И скоро ль положу дорожный посох свой?..
<1814>
Муз благодатных славный любимец, владеющий лирой,
Даром язы́ков и грифелем Клии, Уваров! постыдно
Великолепный российский язык, сладкозвучный и гибкий,
Сделать рабом французской поэзии жалкой, нескладной,
Рифмой одной отличенной от прозы. Не нам пресмыкаться!
Льзя ль позабыть, что законные мы наследники греков?
Нам с православием вместе науки они завещали —
И сохраним в чистоте наследное наше богатство!
Усыновим богатый и полный Гомеров гексаметр,
Разнообразнейший всех стихотворных древних размеров!
Как невозможно в одежду младенца одеть великана,
Углем и мелом сходно списать картину Вернета,
Или Моца́ртов сонат рассказать в простом разговоре,
Так невозможно александрийским стихом однозвучным
В ходе, в падении стоп, в пресеченьи стиха, в сочетаньи
Рифм, одинаким в течение целой пространной поэмы,
Часто из нескольких песен и тысяч стихов состоящей,
Выразить с тою же верностью, смелой в рисовке, в смешеньи
Света и тени, и с тою же яркостью в красках, всю силу
Чувств, всю возвышенность мыслей и блеск, которыми каждый
Стих Илиады и каждый стих Энеиды сияет.
Вспомни, Уваров! что пишет Вольтер к китайскому хану:
Острый старик насмехается едко над варварским, странным
Правилом их стихотворным, которое требует строго
Двух шестистопных стихов и друг подле друга стоящих.
Ежели верить Вольтеру: одна стихов половина
Служит для смысла, другая же вечно только для рифмы,
Так что легко, ничего в существе не теряя, французам
Можно во всякой поэме стихов половину убавить.
Участь русской державы и русской словесности сходны:
Долго владычество чуждое Русь ярмом тяготило!
Нас, несогласных, татары, быстро нахлынув, пленили;
Россы, оковы татар разорвав, их самих оковали.
Нам, не радевшим о чести народной, о славе престола,
Дали сарматы царя и красной Москвой овладели.

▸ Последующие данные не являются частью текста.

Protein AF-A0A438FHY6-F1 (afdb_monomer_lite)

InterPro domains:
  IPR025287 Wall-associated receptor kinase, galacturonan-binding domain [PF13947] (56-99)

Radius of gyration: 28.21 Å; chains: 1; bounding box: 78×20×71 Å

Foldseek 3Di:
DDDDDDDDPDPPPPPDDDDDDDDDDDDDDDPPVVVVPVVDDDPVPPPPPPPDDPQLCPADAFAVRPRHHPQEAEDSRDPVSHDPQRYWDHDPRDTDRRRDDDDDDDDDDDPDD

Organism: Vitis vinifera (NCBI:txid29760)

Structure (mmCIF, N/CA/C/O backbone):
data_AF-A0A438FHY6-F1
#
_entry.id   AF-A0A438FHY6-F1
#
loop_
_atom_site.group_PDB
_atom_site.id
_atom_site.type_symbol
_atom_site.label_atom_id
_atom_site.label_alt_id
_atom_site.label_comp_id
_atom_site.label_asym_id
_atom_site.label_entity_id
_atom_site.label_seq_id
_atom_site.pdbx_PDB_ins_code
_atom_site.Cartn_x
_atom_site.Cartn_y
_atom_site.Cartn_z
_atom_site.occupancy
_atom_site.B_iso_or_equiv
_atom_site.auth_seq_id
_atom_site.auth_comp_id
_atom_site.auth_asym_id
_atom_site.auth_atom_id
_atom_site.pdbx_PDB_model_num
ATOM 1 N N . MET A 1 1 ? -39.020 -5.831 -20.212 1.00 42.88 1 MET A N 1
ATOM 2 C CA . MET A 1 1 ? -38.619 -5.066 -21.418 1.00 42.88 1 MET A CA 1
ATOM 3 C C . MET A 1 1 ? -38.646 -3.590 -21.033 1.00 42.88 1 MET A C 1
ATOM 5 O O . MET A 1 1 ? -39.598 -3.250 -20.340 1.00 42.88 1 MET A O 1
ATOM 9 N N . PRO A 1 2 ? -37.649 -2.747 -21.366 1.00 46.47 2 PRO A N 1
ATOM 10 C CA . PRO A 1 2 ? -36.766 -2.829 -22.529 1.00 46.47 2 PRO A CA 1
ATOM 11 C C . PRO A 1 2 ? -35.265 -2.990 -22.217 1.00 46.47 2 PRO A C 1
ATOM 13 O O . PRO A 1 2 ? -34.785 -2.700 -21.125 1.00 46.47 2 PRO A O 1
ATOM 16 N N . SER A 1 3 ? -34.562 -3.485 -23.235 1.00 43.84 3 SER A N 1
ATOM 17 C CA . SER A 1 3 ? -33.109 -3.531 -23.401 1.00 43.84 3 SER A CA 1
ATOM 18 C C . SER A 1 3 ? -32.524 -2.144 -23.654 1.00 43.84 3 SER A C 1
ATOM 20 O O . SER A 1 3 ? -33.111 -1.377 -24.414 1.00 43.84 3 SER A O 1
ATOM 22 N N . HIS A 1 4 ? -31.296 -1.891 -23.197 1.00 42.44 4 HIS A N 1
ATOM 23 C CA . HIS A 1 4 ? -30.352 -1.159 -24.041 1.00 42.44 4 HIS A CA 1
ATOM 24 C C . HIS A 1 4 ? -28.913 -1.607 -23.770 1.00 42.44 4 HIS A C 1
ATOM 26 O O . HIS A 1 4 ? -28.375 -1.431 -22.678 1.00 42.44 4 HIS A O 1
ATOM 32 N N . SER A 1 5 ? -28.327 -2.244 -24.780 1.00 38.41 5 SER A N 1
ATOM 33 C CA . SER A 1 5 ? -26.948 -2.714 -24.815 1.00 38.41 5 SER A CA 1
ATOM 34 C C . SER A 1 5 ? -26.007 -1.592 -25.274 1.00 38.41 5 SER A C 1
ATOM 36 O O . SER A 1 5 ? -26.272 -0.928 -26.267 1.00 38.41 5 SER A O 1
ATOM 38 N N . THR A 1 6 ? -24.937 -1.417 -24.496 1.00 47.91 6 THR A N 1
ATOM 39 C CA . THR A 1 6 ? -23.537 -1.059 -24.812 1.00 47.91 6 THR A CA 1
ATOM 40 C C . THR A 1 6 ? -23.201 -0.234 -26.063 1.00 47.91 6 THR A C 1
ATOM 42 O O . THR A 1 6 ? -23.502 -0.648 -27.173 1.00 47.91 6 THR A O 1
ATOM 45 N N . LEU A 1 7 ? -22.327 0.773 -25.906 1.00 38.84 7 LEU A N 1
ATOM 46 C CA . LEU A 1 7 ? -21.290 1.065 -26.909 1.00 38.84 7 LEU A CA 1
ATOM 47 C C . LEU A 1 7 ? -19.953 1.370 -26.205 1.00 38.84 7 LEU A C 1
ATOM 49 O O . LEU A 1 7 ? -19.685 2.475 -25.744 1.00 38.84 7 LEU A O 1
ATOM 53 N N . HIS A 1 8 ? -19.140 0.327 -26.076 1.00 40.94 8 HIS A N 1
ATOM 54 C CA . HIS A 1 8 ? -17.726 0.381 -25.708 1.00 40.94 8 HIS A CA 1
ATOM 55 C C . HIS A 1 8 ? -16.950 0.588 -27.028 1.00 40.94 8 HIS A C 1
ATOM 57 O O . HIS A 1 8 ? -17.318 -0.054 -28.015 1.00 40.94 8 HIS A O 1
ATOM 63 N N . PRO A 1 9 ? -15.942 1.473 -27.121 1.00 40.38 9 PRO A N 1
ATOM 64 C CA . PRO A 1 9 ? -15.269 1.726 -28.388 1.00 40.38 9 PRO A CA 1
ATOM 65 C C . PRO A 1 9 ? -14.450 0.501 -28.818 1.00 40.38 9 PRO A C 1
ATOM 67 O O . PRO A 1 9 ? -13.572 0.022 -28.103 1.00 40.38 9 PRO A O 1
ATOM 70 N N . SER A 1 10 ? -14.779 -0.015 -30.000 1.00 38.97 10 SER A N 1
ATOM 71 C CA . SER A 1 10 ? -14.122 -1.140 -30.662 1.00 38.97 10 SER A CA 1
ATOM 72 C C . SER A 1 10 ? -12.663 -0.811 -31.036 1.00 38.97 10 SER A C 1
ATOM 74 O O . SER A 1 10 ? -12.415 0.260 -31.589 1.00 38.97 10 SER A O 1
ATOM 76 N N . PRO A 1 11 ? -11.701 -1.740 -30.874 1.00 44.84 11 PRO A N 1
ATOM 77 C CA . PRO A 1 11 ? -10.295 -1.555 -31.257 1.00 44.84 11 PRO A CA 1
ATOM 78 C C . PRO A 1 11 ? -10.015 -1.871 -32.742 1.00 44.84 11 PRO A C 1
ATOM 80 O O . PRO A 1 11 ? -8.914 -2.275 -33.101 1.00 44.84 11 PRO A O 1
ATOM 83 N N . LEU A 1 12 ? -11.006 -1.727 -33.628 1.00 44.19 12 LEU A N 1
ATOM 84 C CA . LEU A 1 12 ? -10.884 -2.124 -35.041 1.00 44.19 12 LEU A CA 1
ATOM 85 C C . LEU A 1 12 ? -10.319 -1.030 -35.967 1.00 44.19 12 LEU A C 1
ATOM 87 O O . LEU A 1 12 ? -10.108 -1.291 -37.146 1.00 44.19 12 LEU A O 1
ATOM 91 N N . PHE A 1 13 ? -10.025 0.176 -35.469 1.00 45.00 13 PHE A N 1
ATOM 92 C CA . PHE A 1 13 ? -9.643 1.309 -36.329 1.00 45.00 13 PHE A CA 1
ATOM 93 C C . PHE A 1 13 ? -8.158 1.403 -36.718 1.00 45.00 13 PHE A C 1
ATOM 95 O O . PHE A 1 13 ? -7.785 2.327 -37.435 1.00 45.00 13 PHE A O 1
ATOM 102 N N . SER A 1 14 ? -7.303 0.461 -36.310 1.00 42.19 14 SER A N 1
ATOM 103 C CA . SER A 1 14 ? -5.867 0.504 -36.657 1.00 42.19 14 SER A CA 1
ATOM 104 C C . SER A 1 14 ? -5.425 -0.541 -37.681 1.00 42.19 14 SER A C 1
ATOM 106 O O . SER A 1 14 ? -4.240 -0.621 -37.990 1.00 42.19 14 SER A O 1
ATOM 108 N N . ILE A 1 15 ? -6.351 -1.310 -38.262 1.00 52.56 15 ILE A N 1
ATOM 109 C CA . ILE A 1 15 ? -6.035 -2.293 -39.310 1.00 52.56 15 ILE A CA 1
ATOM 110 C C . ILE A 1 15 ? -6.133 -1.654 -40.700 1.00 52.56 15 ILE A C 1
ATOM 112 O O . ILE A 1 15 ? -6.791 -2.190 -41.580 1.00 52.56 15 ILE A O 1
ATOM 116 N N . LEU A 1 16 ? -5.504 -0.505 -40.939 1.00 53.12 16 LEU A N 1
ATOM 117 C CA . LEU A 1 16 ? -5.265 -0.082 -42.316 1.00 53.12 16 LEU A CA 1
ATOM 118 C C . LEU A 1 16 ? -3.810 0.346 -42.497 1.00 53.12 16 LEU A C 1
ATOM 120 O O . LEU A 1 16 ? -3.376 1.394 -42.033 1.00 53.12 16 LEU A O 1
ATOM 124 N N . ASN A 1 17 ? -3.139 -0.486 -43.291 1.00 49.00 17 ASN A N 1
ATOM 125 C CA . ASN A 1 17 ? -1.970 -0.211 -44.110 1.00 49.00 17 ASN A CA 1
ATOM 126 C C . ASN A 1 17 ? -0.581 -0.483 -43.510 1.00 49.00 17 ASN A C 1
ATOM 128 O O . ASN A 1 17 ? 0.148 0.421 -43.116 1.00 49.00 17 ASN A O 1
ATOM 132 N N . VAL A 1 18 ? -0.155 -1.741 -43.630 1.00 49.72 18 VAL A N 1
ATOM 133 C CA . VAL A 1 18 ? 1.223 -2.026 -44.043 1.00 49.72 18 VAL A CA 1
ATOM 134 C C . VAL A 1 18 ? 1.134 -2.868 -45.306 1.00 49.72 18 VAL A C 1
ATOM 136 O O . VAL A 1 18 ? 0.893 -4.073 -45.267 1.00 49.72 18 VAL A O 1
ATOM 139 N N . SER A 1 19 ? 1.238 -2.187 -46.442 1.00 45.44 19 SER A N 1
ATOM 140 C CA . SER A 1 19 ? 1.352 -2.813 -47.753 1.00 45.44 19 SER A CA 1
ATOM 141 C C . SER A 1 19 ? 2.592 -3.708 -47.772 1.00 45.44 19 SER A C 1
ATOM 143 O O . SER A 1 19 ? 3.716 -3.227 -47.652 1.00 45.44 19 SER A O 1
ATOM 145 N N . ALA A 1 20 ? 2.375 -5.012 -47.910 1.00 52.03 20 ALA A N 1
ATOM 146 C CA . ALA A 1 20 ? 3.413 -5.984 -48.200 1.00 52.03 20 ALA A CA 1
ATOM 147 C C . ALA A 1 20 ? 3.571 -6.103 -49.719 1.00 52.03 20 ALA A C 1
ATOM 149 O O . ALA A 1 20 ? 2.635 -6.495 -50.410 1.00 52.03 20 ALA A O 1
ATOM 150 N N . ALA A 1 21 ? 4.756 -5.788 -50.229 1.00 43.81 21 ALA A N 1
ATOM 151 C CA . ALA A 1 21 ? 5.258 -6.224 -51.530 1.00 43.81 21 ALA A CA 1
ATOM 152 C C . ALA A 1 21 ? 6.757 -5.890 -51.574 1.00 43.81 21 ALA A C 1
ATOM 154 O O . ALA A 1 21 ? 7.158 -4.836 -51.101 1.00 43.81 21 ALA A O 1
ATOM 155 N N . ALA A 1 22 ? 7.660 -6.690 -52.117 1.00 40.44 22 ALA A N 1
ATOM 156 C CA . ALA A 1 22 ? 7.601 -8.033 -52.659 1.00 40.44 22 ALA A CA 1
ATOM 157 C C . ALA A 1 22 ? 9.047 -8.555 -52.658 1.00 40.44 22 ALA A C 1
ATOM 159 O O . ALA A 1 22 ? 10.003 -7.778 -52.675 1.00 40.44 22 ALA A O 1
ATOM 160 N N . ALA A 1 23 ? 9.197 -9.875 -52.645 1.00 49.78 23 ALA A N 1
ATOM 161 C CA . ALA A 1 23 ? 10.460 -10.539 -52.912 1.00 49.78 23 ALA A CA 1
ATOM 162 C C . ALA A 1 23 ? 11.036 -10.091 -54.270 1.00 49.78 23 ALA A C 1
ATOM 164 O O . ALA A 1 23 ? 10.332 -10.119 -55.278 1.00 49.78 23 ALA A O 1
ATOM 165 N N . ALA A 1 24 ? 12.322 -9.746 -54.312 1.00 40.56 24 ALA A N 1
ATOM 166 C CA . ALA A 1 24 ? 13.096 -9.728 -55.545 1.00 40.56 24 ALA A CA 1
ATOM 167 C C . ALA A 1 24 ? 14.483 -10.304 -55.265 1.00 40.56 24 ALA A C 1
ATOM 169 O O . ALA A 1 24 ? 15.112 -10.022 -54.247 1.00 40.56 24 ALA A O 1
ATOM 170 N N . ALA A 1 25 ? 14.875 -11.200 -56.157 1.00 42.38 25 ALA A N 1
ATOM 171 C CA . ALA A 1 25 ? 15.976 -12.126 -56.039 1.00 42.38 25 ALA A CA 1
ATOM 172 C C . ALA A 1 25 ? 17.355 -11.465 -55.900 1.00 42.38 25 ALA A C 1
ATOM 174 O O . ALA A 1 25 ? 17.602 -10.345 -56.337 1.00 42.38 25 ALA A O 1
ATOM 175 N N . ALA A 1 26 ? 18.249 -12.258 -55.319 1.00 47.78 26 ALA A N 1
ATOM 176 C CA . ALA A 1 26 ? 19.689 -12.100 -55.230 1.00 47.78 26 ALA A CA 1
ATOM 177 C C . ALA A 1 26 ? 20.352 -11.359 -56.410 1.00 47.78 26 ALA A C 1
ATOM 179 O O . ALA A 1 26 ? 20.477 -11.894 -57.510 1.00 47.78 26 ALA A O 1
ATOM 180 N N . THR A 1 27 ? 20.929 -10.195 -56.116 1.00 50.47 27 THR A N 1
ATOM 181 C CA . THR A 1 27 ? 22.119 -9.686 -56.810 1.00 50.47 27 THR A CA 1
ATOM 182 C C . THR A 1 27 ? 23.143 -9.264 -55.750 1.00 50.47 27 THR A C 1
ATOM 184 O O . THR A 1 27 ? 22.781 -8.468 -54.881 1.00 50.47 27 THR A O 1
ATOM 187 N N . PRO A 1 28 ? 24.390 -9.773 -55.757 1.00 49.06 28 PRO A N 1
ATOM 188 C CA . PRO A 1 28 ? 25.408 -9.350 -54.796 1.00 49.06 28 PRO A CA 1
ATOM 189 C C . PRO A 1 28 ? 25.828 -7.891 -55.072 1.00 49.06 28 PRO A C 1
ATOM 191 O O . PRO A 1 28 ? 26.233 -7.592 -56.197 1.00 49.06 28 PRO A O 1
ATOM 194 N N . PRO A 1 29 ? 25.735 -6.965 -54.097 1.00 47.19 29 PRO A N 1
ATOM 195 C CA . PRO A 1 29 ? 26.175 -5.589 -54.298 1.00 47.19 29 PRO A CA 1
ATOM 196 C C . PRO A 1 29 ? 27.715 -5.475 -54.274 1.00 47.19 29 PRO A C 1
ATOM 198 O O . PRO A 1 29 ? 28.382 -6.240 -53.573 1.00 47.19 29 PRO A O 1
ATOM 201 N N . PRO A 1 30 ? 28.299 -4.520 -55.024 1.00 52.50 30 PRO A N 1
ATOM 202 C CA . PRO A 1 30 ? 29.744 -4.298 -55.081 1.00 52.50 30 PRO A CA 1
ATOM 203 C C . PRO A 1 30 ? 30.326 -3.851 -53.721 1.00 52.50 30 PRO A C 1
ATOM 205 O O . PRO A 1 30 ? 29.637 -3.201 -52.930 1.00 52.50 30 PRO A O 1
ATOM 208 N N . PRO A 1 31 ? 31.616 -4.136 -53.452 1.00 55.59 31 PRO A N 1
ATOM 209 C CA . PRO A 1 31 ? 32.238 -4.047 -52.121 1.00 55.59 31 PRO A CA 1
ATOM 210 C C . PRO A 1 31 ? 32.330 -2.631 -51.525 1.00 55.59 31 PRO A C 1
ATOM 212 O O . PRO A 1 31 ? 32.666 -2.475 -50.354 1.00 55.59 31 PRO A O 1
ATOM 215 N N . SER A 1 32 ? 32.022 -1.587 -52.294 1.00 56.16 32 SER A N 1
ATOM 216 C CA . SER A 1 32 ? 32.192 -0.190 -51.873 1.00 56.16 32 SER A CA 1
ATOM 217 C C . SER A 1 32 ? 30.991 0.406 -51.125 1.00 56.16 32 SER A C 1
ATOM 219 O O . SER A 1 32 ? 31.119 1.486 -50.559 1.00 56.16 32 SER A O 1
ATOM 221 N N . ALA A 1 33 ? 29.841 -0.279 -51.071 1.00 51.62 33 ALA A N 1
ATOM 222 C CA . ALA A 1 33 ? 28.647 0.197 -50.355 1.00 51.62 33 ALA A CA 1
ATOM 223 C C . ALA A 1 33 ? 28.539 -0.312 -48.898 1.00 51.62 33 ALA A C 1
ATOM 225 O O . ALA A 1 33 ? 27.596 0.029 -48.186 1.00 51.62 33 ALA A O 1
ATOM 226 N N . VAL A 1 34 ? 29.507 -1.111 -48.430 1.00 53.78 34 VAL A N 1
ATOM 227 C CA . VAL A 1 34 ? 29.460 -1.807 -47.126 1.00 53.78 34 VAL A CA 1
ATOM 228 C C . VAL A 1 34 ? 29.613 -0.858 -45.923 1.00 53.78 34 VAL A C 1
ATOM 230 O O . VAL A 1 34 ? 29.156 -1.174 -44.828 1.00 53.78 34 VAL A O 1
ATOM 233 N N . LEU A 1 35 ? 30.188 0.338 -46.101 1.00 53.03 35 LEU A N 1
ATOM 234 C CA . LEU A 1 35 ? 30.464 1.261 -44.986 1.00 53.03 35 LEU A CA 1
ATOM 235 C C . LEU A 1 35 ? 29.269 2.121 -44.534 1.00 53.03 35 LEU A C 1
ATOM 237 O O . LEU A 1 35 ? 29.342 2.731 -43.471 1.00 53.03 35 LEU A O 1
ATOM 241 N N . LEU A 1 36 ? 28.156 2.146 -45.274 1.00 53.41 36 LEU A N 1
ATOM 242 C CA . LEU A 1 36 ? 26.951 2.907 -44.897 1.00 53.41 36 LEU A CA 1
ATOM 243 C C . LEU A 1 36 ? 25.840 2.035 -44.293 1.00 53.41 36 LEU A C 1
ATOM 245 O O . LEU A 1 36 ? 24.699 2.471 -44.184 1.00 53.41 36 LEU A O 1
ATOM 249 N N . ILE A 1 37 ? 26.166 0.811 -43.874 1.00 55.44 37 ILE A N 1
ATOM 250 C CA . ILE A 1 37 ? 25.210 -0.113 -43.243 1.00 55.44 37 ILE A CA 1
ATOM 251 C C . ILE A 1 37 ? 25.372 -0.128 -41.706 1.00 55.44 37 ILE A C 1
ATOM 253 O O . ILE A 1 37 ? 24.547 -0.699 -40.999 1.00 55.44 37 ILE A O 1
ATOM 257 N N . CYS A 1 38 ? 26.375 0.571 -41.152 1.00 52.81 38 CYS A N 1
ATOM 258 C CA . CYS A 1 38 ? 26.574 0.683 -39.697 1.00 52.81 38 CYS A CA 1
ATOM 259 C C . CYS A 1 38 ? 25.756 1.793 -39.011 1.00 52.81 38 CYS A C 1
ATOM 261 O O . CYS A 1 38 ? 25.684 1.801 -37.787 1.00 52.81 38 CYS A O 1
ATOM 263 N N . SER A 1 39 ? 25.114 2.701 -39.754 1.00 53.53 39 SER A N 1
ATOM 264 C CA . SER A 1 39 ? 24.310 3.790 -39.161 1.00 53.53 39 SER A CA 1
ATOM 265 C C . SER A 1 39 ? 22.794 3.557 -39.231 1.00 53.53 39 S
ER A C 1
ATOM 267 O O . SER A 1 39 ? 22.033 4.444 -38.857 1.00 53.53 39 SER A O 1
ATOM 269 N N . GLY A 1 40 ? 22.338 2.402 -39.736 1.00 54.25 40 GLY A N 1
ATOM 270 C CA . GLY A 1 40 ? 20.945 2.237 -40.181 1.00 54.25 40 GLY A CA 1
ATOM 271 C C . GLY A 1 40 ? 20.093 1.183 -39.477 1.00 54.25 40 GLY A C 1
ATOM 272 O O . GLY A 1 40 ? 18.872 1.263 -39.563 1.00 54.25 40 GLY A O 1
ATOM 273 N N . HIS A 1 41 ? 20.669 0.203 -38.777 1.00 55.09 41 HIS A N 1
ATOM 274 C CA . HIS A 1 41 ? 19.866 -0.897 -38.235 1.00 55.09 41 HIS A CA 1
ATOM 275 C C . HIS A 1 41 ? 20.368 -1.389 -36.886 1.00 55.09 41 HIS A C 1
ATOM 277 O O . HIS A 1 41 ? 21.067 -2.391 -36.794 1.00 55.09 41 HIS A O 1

Иго сарматское сбросили мы; но, приняв от французов
Моды и образ их мыслей, снова стали рабами.
Галлы, тяжелую цепь наложа на поэзию нашу,
Видя, что мы отступили от древних обычаев русских,
Дать и царя своего и уставы свои возмечтали…
Но орел встрепенулся, расторгнул железные путы,
Крикнул германским орлам знакомым им голосом славы
И, распустив могучие крылья, стал над Парижем.

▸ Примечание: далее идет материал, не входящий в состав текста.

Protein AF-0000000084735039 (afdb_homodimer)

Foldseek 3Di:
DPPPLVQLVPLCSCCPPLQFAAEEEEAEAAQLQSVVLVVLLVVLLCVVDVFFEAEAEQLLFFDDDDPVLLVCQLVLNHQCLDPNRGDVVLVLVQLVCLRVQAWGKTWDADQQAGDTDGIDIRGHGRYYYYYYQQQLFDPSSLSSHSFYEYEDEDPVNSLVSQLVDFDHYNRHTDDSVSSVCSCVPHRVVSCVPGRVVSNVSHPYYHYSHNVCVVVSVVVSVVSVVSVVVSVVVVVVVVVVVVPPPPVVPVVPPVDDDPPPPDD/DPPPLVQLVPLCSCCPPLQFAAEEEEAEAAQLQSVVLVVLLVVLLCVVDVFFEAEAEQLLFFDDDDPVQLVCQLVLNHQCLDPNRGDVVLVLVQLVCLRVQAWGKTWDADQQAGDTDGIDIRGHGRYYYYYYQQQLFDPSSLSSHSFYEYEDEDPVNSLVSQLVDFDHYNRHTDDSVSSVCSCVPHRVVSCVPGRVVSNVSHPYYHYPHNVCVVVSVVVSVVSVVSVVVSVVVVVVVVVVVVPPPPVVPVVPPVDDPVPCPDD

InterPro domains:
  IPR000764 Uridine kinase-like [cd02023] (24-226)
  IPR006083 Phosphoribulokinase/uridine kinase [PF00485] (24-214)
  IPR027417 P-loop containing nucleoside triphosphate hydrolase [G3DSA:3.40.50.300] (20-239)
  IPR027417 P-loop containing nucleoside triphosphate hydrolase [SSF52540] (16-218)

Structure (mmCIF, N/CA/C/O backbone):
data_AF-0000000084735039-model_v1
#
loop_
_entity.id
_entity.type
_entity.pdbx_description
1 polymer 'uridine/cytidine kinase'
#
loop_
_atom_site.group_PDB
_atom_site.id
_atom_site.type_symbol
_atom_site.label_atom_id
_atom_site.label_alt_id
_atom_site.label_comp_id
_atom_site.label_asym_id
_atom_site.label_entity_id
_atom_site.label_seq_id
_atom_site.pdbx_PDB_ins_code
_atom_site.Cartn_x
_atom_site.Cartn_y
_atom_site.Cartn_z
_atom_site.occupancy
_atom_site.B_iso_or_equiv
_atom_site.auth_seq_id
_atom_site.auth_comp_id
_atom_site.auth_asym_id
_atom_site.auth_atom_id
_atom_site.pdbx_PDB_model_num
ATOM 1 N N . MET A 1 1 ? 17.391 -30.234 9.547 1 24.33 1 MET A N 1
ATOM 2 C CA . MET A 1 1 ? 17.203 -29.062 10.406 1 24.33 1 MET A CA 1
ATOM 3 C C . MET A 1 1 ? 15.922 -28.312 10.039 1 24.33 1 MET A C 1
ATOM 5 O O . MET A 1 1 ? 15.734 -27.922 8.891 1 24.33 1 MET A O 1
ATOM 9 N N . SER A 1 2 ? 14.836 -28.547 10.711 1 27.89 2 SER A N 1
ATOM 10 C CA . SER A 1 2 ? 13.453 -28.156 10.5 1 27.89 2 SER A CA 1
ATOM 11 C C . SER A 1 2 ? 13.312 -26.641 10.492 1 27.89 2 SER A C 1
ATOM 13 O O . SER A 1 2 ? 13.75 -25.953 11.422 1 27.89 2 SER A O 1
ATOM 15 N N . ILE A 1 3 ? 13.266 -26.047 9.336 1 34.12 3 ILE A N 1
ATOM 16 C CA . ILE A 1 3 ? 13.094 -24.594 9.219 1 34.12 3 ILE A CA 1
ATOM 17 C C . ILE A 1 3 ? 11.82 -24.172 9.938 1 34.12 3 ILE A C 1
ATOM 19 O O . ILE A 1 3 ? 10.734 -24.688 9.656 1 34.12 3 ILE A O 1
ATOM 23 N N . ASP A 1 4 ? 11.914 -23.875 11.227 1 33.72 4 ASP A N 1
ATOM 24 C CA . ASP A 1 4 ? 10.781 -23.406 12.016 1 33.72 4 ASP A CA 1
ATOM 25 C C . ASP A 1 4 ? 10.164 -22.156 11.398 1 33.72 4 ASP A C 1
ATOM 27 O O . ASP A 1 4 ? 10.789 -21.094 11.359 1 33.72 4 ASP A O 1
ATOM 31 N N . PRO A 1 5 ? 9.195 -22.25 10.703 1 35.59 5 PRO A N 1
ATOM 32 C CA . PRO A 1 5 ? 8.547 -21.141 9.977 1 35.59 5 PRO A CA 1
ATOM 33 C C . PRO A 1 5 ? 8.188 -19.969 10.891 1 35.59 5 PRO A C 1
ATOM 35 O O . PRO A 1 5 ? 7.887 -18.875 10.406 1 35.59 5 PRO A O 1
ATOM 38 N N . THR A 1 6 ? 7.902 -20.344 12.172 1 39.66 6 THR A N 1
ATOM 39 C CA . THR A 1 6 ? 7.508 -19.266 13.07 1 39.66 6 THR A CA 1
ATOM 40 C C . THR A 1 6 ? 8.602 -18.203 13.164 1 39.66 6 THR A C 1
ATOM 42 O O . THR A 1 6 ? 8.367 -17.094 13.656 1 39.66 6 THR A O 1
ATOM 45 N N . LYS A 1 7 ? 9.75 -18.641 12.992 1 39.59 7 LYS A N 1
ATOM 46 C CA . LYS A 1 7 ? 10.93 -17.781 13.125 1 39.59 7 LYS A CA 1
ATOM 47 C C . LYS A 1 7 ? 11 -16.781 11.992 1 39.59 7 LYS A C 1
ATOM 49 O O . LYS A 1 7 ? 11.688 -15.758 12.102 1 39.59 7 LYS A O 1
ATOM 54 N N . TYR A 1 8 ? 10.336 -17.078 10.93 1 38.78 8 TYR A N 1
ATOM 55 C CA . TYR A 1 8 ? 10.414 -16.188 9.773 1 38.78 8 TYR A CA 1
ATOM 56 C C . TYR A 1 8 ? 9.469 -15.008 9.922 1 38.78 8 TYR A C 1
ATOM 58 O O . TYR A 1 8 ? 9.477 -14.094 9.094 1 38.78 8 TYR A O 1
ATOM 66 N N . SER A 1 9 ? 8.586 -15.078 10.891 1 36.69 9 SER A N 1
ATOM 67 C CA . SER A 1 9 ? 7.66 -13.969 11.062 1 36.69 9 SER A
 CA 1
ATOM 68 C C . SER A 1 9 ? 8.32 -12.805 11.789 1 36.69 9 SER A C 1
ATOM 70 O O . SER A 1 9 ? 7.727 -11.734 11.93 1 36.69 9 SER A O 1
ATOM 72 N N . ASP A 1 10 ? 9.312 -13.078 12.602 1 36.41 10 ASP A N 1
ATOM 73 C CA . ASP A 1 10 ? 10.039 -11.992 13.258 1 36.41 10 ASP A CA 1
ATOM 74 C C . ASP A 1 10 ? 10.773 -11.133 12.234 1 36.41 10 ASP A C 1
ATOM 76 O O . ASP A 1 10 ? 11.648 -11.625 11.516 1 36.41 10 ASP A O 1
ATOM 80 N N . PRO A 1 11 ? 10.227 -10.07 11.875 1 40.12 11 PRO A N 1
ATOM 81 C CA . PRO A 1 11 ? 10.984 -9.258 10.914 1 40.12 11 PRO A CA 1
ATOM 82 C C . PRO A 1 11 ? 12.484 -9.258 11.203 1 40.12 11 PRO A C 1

Наши поэты среднего века с умом и талантом:
Славный князь Кантемир, Феофан, Симеон и Буслаев
Правилам польской поэзии, с нашею столько несродной,
Русский, способный ко всем измененьям, язык добровольно
Поработили. И сам Ломоносов своею чредою
Дань заплатил предрассудкам и мнению века.
Преобразитель словесности нашей пишет, об ней рассуждая,
Что велелепнейшим метром, и звучным и самым способным
Выразить скорость и тихость и страсти движенья, считает
Он анапесты с ямбами. Но увлеченный примером
Немцев, которых словесность была тогда в колыбели,
Больше – примером французов, дал преимущество ямбам,
И в Петриаде своей подражает поэме Вольтера.
Тщетно полезный муж Тредьяковский желал в Телемахе
Истинный путь проложить российской эпической музе:
Многоученый, он не имел дарований и вкуса,
Нужных вводителю новой системы и новых законов.
И Ломоносова гений, увенчанный лавром победы,
Ямб освятил и заставил признать эпическим метром.
И Херасков повлекся за ним – слепой подражатель.
И отважный Петров не посмел изобресть в Энеиде
Нового, больше поэме приличного стопосложенья!
И стихотворец, рожденный с талантом, Костров в Илиаде
Ямб утомительный выбрал своим стихотворным размером!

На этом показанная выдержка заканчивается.